One evening I was sitting at the kitchen table trying to write my first presidential column for TLT. My two older kids were both home for the weekend. They were in the basement, and the conversation was getting loud.

“What’s going on down there?” I called out. No one answered.

My husband walked into the kitchen from the TV room saying, “Sounds like a typical late night post-pizza party bull session. The kind you and your friends used to have in grad school.” We’d had pizza for dinner.

Then he sat down at the table next to me, and we listened…

My daughter Laura, who’s not much of a math person, was studying for the final exam in her Calculus I class. “I don’t get it,” she lamented to Chris. “Sine waves confuse me. I can mumble ‘SOH CAH TOA.’ I can draw lines within triangles. But what does it all mean?”

“Laura, Laura, Laura,” Chris repeated. “You’re going about it all wrong. You need to see it with your mind’s eye.”

“What does that mean?” she asked frustrated.
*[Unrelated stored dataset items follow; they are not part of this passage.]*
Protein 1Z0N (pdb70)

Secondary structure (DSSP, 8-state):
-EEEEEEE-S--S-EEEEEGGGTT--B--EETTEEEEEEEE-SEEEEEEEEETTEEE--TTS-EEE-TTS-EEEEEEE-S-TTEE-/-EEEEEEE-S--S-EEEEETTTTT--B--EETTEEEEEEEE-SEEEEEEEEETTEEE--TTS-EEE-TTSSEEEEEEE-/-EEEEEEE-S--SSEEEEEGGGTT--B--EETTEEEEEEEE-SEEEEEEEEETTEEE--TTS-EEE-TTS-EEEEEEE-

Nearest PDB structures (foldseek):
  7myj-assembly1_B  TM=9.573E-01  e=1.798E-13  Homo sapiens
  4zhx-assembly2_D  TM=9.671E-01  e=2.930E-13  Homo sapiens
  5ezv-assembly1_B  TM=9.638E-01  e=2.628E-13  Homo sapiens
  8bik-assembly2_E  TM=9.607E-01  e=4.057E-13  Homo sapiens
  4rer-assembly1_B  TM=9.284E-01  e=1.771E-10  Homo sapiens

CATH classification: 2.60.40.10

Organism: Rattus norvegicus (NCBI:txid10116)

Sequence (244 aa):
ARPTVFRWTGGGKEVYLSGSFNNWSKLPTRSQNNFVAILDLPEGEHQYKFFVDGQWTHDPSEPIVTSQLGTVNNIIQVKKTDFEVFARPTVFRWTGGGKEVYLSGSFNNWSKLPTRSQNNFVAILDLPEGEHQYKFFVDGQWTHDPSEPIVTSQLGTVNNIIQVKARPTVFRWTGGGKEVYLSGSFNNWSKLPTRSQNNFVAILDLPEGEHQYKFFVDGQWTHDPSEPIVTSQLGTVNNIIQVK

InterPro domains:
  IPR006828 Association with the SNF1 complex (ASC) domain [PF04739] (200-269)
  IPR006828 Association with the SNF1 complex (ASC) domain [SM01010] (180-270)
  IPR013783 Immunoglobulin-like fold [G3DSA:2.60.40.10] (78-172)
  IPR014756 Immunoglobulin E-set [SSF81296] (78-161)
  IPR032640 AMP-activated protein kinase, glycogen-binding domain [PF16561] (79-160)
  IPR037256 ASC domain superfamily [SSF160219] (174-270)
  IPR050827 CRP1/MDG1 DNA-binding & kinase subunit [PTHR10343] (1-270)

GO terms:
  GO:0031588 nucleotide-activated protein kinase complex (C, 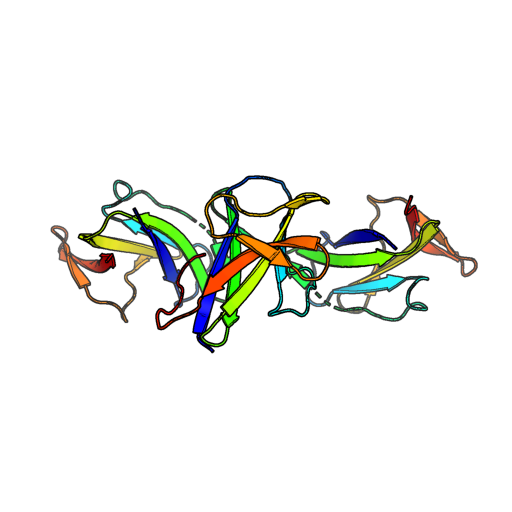IDA)
  GO:0032991 protein-containing complex (C, IDA)
  GO:0005515 protein binding (F, IPI)
  GO:0019901 protein kinase binding (F, IPI)
  GO:0005829 cytosol (C, TAS)

Structure (mmCIF, N/CA/C/O backbone):
data_1Z0N
#
_entry.id   1Z0N
#
_cell.length_a   43.750
_cell.length_b   45.250
_cell.length_c   50.600
_cell.angle_alpha   71.90
_cell.angle_beta   69.70
_cell.angle_gamma   65.40
#
_symmetry.space_group_name_H-M   'P 1'
#
loop_
_entity.id
_entity.type
_entity.pdbx_description
1 polymer "5'-AMP-activated protein kinase, beta-1 subunit"
2 branched Cycloheptakis-(1-4)-(alpha-D-glucopyranose)
3 water water
#
loop_
_atom_site.group_PDB
_atom_site.id
_atom_site.type_symbol
_atom_site.label_atom_id
_atom_site.label_alt_id
_atom_site.label_comp_id
_atom_site.label_asym_id
_atom_site.label_entity_id
_atom_site.label_seq_id
_atom_site.pdbx_PDB_ins_code
_atom_site.Cartn_x
_atom_site.Cartn_y
_atom_site.Cartn_z
_atom_site.occupancy
_atom_site.B_iso_or_equiv
_atom_site.auth_seq_id
_atom_site.auth_comp_id
_atom_site.auth_asym_id
_atom_site.auth_atom_id
_atom_site.pdbx_PDB_model_num
ATOM 1 N N . ALA A 1 10 ? 13.097 1.319 -16.584 1.00 25.38 77 ALA A N 1
ATOM 2 C CA . ALA A 1 10 ? 11.949 1.256 -15.626 1.00 21.82 77 ALA A CA 1
ATOM 3 C C . ALA A 1 10 ? 11.198 2.587 -15.561 1.00 22.35 77 ALA A C 1
ATOM 4 O O . ALA A 1 10 ? 11.806 3.660 -15.657 1.00 23.92 77 ALA A O 1
ATOM 6 N N . ARG A 1 11 ? 9.872 2.506 -15.389 1.00 19.98 78 ARG A N 1
ATOM 7 C CA . ARG A 1 11 ? 8.997 3.705 -15.276 1.00 22.31 78 ARG A CA 1
ATOM 8 C C . ARG A 1 11 ? 8.491 3.877 -13.857 1.00 19.61 78 ARG A C 1
ATOM 9 O O . ARG A 1 11 ? 8.019 2.912 -13.248 1.00 16.81 78 ARG A O 1
ATOM 17 N N . PRO A 1 12 ? 8.462 5.126 -13.359 1.00 18.26 79 PRO A N 1
ATOM 18 C CA . PRO A 1 12 ? 7.782 5.339 -12.076 1.00 17.39 79 PRO A CA 1
ATOM 19 C C . PRO A 1 12 ? 6.307 4.891 -12.166 1.00 15.89 79 PRO A C 1
ATOM 20 O O . PRO A 1 12 ? 5.597 5.208 -13.151 1.00 16.69 79 PRO A O 1
ATOM 24 N N . THR A 1 13 ? 5.871 4.150 -11.167 1.00 15.05 80 THR A N 1
ATOM 25 C CA . THR A 1 13 ? 4.549 3.536 -11.165 1.00 12.73 80 THR A CA 1
ATOM 26 C C . THR A 1 13 ? 3.991 3.652 -9.761 1.00 12.97 80 THR A C 1
ATOM 27 O O . THR A 1 13 ? 4.688 3.402 -8.785 1.00 15.07 80 THR A O 1
ATOM 31 N N . VAL A 1 14 ? 2.732 4.065 -9.654 1.00 13.03 81 VAL A N 1
ATOM 32 C CA . VAL A 1 14 ? 2.140 4.348 -8.358 1.00 13.58 81 VAL A CA 1
ATOM 33 C C . VAL A 1 14 ? 1.091 3.303 -8.014 1.00 12.81 81 VAL A C 1
ATOM 34 O O . VAL A 1 14 ? 0.242 2.980 -8.839 1.00 14.95 81 VAL A O 1
ATOM 38 N N . PHE A 1 15 ? 1.145 2.786 -6.793 1.00 12.42 82 PHE A N 1
ATOM 39 C CA . PHE A 1 15 ? 0.106 1.887 -6.282 1.00 12.24 82 PHE A CA 1
ATOM 40 C C . PHE A 1 15 ? -0.667 2.586 -5.218 1.00 14.11 82 PHE A C 1
ATOM 41 O O . PHE A 1 15 ? -0.087 3.213 -4.324 1.00 16.63 82 PHE A O 1
ATOM 49 N N . ARG A 1 16 ? -1.979 2.460 -5.275 1.00 13.98 83 ARG A N 1
ATOM 50 C CA . ARG A 1 16 ? -2.828 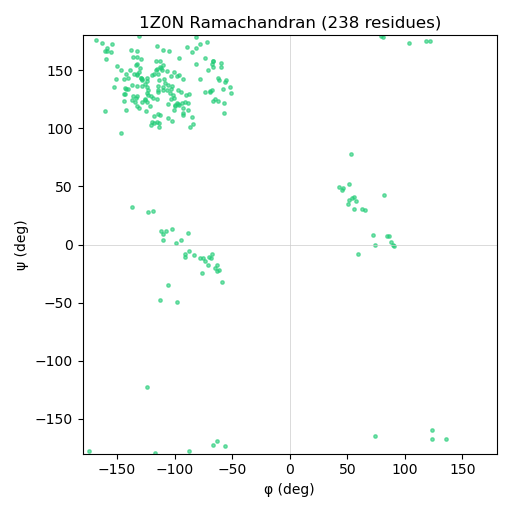3.152 -4.324 1.00 14.93 83 ARG A CA 1
ATOM 51 C C . ARG A 1 16 ? -3.861 2.215 -3.761 1.00 15.58 83 ARG A C 1
ATOM 52 O O . ARG A 1 16 ? -4.693 1.674 -4.507 1.00 18.28 83 ARG A O 1
ATOM 60 N N . TRP A 1 17 ? -3.826 2.030 -2.440 1.00 14.30 84 TRP A N 1
ATOM 61 C CA . TRP A 1 17 ? -4.832 1.226 -1.746 1.00 15.76 84 TRP A CA 1
ATOM 62 C C . TRP A 1 17 ? -5.887 2.142 -1.166 1.00 16.79 84 TRP A C 1
ATOM 63 O O . TRP A 1 17 ? -5.572 3.005 -0.334 1.00 17.27 84 TRP A O 1
ATOM 74 N N . THR A 1 18 ? -7.141 1.939 -1.573 1.00 17.09 85 THR A N 1
ATOM 75 C CA . THR A 1 18 ? -8.244 2.815 -1.136 1.00 18.74 85 THR A CA 1
ATOM 76 C C . THR A 1 18 ? -9.219 2.111 -0.170 1.00 20.59 85 THR A C 1
ATOM 77 O O . THR A 1 18 ? -10.251 2.692 0.201 1.00 22.79 85 THR A O 1
ATOM 81 N N . GLY A 1 19 ? -8.917 0.868 0.207 1.00 19.21 86 GLY A N 1
ATOM 82 C CA . GLY A 1 19 ? -9.882 0.025 0.950 1.00 21.18 86 GLY A CA 1
ATOM 83 C C . GLY A 1 19 ? -9.824 0.172 2.477 1.00 23.47 86 GLY A C 1
ATOM 84 O O . GLY A 1 19 ? -10.429 -0.627 3.215 1.00 26.24 86 GLY A O 1
ATOM 85 N N . GLY A 1 20 ? -9.083 1.164 2.949 1.00 22.17 87 GLY A N 1
ATOM 86 C CA . GLY A 1 20 ? -9.007 1.448 4.384 1.00 25.54 87 GLY A CA 1
ATOM 87 C C . GLY A 1 20 ? -8.076 0.521 5.152 1.00 25.10 87 GLY A C 1
ATOM 88 O O . GLY A 1 20 ? -7.489 -0.417 4.587 1.00 25.77 87 GLY A O 1
ATOM 89 N N . GLY A 1 21 ? -7.969 0.761 6.455 1.00 25.98 88 GLY A N 1
ATOM 90 C CA . GLY A 1 21 ? -7.017 0.052 7.297 1.00 26.09 88 GLY A CA 1
ATOM 91 C C . GLY A 1 21 ? -6.074 1.016 7.981 1.00 26.24 88 GLY A C 1
ATOM 92 O O . GLY A 1 21 ? -6.095 2.217 7.707 1.00 26.96 88 GLY A O 1
ATOM 93 N N . LYS A 1 22 ? -5.227 0.491 8.852 1.00 26.64 89 LYS A N 1
ATOM 94 C CA . LYS A 1 22 ? -4.311 1.329 9.622 1.00 27.12 89 LYS A CA 1
ATOM 95 C C . LYS A 1 22 ? -2.885 1.214 9.113 1.00 25.03 89 LYS A C 1
ATOM 96 O O . LYS A 1 22 ? -2.132 2.191 9.111 1.00 24.52 89 LYS A O 1
ATOM 102 N N . GLU A 1 23 ? -2.522 0.011 8.669 1.00 22.33 90 GLU A N 1
ATOM 103 C CA . GLU A 1 23 ? -1.165 -0.274 8.212 1.00 20.75 90 GLU A CA 1
ATOM 104 C C . GLU A 1 23 ? -1.210 -1.234 7.041 1.00 18.97 90 GLU A C 1
ATOM 105 O O . GLU A 1 23 ? -1.759 -2.331 7.149 1.00 18.48 90 GLU A O 1
ATOM 111 N N . VAL A 1 24 ? -0.619 -0.824 5.922 1.00 16.79 91 VAL A N 1
ATOM 112 C CA . VAL A 1 24 ? -0.713 -1.607 4.685 1.00 15.75 91 VAL A CA 1
ATOM 113 C C . VAL A 1 24 ? 0.630 -1.757 4.036 1.00 15.17 91 VAL A C 1
ATOM 114 O O . VAL A 1 24 ? 1.417 -0.792 3.957 1.00 15.90 91 VAL A O 1
ATOM 118 N N . TYR A 1 25 ? 0.913 -2.987 3.576 1.00 13.39 92 TYR A N 1
ATOM 119 C CA . TYR A 1 25 ? 2.139 -3.290 2.845 1.00 12.89 92 TYR A CA 1
ATOM 120 C C . TYR A 1 25 ? 1.793 -3.753 1.447 1.00 13.51 92 TYR A C 1
ATOM 121 O O . TYR A 1 25 ? 0.761 -4.428 1.239 1.00 13.91 92 TYR A O 1
ATOM 130 N N . LEU A 1 26 ? 2.663 -3.417 0.502 1.00 11.55 93 LEU A N 1
ATOM 131 C CA . LEU A 1 26 ? 2.529 -3.855 -0.879 1.00 12.72 93 LEU A CA 1
ATOM 132 C C . LEU A 1 26 ? 3.479 -5.011 -1.138 1.00 12.36 93 LEU A C 1
ATOM 133 O O . LEU A 1 26 ? 4.670 -4.932 -0.829 1.00 12.99 93 LEU A O 1
ATOM 138 N N . SER A 1 27 ? 2.943 -6.093 -1.681 1.00 11.33 94 SER A N 1
ATOM 139 C CA . SER A 1 27 ? 3.737 -7.274 -1.977 1.00 11.08 94 SER A CA 1
ATOM 140 C C . SER A 1 27 ? 3.496 -7.668 -3.428 1.00 10.72 94 SER A C 1
ATOM 141 O O . SER A 1 27 ? 2.354 -7.684 -3.893 1.00 12.18 94 SER A O 1
ATOM 144 N N . GLY A 1 28 ? 4.532 -8.003 -4.145 1.00 10.53 95 GLY A N 1
ATOM 145 C CA . GLY A 1 28 ? 4.335 -8.316 -5.568 1.00 10.31 95 GLY A CA 1
ATOM 146 C C . GLY A 1 28 ? 5.469 -9.059 -6.213 1.00 10.83 95 GLY A C 1
ATOM 147 O O . GLY A 1 28 ? 6.548 -9.213 -5.618 1.00 10.59 95 GLY A O 1
ATOM 148 N N . SER A 1 29 ? 5.262 -9.476 -7.457 1.00 11.11 96 SER A N 1
ATOM 149 C CA . SER A 1 29 ? 6.310 -10.176 -8.177 1.00 11.15 96 SER A CA 1
ATOM 150 C C . SER A 1 29 ? 7.572 -9.285 -8.279 1.00 13.31 96 SER A C 1
ATOM 151 O O . SER A 1 29 ? 8.705 -9.775 -8.196 1.00 12.62 96 SER A O 1
ATOM 154 N N . PHE A 1 30 ? 7.349 -7.975 -8.350 1.00 11.06 97 PHE A N 1
ATOM 155 C CA . PHE A 1 30 ? 8.423 -7.004 -8.541 1.00 11.01 97 PHE A CA 1
ATOM 156 C C . PHE A 1 30 ? 9.292 -6.781 -7.293 1.00 11.18 97 PHE A C 1
ATOM 157 O O . PHE A 1 30 ? 10.335 -6.138 -7.390 1.00 14.42 97 PHE A O 1
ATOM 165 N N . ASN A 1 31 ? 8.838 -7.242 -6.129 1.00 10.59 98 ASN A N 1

“Well, do you really want to understand it or just learn it to get a good grade?”

“Chris, I want to understand it and get a good grade. Why else would I be studying so hard for this test,” she answered with disgust.

“Okay. Remember in high school when you were learning about triangles and you learned the Pythagorean Theorem?”

“I guess.”

“You did that proof for a2 + b2 = c2. Well, that proof wasn’t about the chalk triangle on the board.”

“Then what did I waste my time for?” Laura commented sarcastically.

“The triangle on the board was just a reminder of the real triangle. You’ll never see the real triangle with your eyes. You’ll never even imagine the triangle that the proof was about.”

“I don’t get it. You’re just confusing me more.”

“Exactly. At first you don’t get it. So you think as hard as you can about that proof, but it’s just not coming, you’re trying to understand, you don’t see it, you get confused, you work at it and then all of a sudden—aha! You understand! You got it! Now you see! We’ve all had that aha moment. That is seeing with the mind’s eye. The triangle that you understand with your mind’s eye is more real than a chalk triangle that can easily be erased.”

“O-kay,” Laura remarked, skepticism dripping from her word.

“The Pythagorean Theorem is not about a triangle on the chalkboard. It’s about the perfect, intelligible, eternal triangle that gives form to the chalk triangle. The chalk triangle can never be perfect, but the triangle that the Pythagorean Theorem is about is perfect, and it’s eternal. It was never created, always existed and will never pass out of existence. It’s unchanging. It will always be true.”

“Really.”

“It is only the intelligibility of the eternal triangle that allows us to know the drawing on the chalkboard is a triangle. Don’t you ever hunger for that experience of understanding? Long to feel that aha moment?” Chris asked.

“Never about math.”

“It doesn’t have to be about math. It could be anything—the human body, courage, justice, anything.”

“Like the perfect, eternal form of a dog or a chair or truth or humility?”

“You got it. That glimpse of understanding is seeing with the mind’s eye. Shouldn’t that drive your whole mode of being? Isn’t that what we’re all really looking for in college and in life in general?”

“The—search—for—wisdom,” Laura said slowly. After a short silence, she spoke again, “I think you’ve taken too many philosophy classes. I have a Calculus test to pass.”

Immediately, the discussion shifted to chatter about sine waves.

“He’s climbed out of the cave,” my husband remarked wide-eyed.

“Yes,” I nodded my head. “And Plato would be proud.”